问题
int x = 10;
int& y = x;
For this, x is allocated as 2/4/8 bytes on the stack and 00...1010 is written to those bytes. What would the memory layout and its contents look like for y?
回答1:
From the C++11 standard 8.3.2.4 [dcl.ref]
It is unspecified whether or not a reference requires storage
So it may or may not need any storage.
回答2:
Let me quote http://en.cppreference.com/w/cpp/language/reference:
References are not objects; they do not necessarily occupy storage, although the compiler may allocate storage if it is necessary to implement the desired semantics (e.g. a non-static data member of reference type usually increases the size of the class by the amount necessary to store a memory address)
回答3:
From the perspective of C++ languange, it is not defined.
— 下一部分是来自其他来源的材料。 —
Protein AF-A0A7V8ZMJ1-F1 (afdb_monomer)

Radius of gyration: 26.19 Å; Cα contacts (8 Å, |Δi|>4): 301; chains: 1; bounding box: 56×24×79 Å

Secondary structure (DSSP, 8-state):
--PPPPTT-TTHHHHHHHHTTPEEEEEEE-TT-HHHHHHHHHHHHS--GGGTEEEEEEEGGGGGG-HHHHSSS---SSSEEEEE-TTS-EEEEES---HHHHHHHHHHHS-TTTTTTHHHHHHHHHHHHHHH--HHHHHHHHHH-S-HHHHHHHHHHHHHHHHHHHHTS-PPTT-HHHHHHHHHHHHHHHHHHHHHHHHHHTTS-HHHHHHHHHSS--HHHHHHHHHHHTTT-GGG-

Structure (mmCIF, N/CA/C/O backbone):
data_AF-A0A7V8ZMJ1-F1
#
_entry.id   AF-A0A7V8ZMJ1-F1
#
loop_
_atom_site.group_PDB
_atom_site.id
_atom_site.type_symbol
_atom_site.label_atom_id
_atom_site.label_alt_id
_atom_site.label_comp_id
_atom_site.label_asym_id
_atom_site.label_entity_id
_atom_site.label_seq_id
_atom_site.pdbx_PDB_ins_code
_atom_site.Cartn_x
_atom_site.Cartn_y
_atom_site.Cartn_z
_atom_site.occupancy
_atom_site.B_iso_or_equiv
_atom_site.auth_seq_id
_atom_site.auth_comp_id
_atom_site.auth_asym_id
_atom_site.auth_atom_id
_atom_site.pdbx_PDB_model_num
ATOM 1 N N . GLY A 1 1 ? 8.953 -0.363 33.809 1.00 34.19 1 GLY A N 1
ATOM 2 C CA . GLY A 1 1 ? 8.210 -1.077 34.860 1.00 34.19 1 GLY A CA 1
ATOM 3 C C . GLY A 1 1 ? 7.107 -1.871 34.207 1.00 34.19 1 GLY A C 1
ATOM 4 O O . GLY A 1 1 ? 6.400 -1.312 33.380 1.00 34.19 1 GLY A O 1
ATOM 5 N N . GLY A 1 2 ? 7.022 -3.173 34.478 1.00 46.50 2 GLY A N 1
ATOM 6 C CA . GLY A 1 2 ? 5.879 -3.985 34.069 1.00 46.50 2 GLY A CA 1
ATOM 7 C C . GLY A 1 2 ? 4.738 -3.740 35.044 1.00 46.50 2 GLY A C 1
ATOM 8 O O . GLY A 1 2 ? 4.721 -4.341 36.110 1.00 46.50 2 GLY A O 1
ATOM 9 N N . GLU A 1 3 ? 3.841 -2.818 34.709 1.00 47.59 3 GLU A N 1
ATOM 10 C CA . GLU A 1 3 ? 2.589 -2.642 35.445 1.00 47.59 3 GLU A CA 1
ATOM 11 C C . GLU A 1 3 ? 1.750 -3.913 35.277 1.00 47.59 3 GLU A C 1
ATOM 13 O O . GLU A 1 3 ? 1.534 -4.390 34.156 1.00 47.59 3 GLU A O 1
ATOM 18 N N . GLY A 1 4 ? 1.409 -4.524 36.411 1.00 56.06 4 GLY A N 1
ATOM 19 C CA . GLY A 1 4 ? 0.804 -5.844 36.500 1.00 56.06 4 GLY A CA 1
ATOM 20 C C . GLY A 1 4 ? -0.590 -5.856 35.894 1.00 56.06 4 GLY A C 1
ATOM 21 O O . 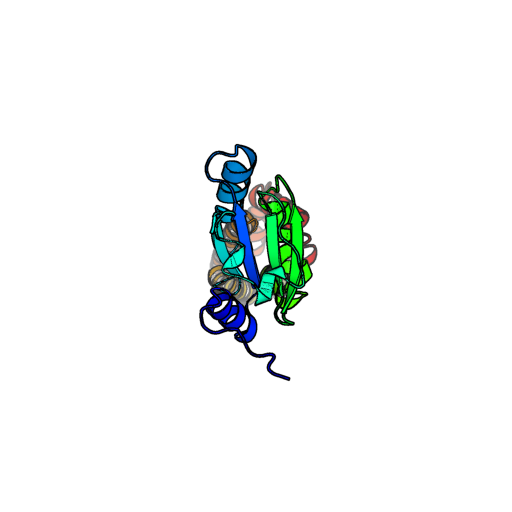GLY A 1 4 ? -1.491 -5.187 36.386 1.00 56.06 4 GLY A O 1
ATOM 22 N N . LEU A 1 5 ? -0.763 -6.641 34.832 1.00 75.19 5 LEU A N 1
ATOM 23 C CA . LEU A 1 5 ? -2.086 -6.979 34.320 1.00 75.19 5 LEU A CA 1
ATOM 24 C C . LEU A 1 5 ? -2.859 -7.729 35.404 1.00 75.19 5 LEU A C 1
ATOM 26 O O . LEU A 1 5 ? -2.348 -8.715 35.943 1.00 75.19 5 LEU A O 1
ATOM 30 N N . GLU A 1 6 ? -4.079 -7.285 35.697 1.00 79.94 6 GLU A N 1
ATOM 31 C CA . GLU A 1 6 ? -4.940 -7.981 36.648 1.00 79.94 6 GLU A CA 1
ATOM 32 C C . GLU A 1 6 ? -5.237 -9.413 36.163 1.00 79.94 6 GLU A C 1
ATOM 34 O O . GLU A 1 6 ? -5.393 -9.650 34.953 1.00 79.94 6 GLU A O 1
ATOM 39 N N . PRO A 1 7 ? -5.315 -10.402 37.073 1.00 78.62 7 PRO A N 1
ATOM 40 C CA . PRO A 1 7 ? -5.739 -11.750 36.721 1.00 78.62 7 PRO A CA 1
ATOM 41 C C . PRO A 1 7 ? -7.095 -11.726 36.002 1.00 78.62 7 PRO A C 1
ATOM 43 O O . PRO A 1 7 ? -8.098 -11.306 36.566 1.00 78.62 7 PRO A O 1
ATOM 46 N N . GLY A 1 8 ? -7.124 -12.188 34.749 1.00 85.00 8 GLY A N 1
ATOM 47 C CA . GLY A 1 8 ? -8.340 -12.211 33.926 1.00 85.00 8 GLY A CA 1
ATOM 48 C C . GLY A 1 8 ? -8.490 -11.060 32.925 1.00 85.00 8 GLY A C 1
ATOM 49 O O . GLY A 1 8 ? -9.418 -11.113 32.122 1.00 85.00 8 GLY A O 1
ATOM 50 N N . ASP A 1 9 ? -7.572 -10.085 32.886 1.00 92.38 9 ASP A N 1
ATOM 51 C CA . ASP A 1 9 ? -7.626 -8.987 31.909 1.00 92.38 9 ASP A CA 1
ATOM 52 C C . ASP A 1 9 ? -7.515 -9.504 30.456 1.00 92.38 9 ASP A C 1
ATOM 54 O O . ASP A 1 9 ? -6.477 -10.017 30.002 1.00 92.38 9 ASP A O 1
ATOM 58 N N . ALA A 1 10 ? -8.592 -9.328 29.687 1.00 95.38 10 ALA A N 1
ATOM 59 C CA . ALA A 1 10 ? -8.699 -9.731 28.289 1.00 95.38 10 ALA A CA 1
ATOM 60 C C . ALA A 1 10 ? -7.823 -8.883 27.342 1.00 95.38 10 ALA A C 1
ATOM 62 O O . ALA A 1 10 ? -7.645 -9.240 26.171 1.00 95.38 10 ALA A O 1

In practice, compilers usually treat references in absolutely the same way as pointers, even though they have many different properties in C++. It means that the address of the referenced variable is physically stored. Perhaps the only assumption that the compiler can make is that the reference is not null. Despite that, I think that you cannot access the address stored in the reference variable in C++ code without taking a pointer first.
Note that the compiler can often optimize reference variable so that you cannot even say where it is in the assembly. And it can do the same to pointer variables.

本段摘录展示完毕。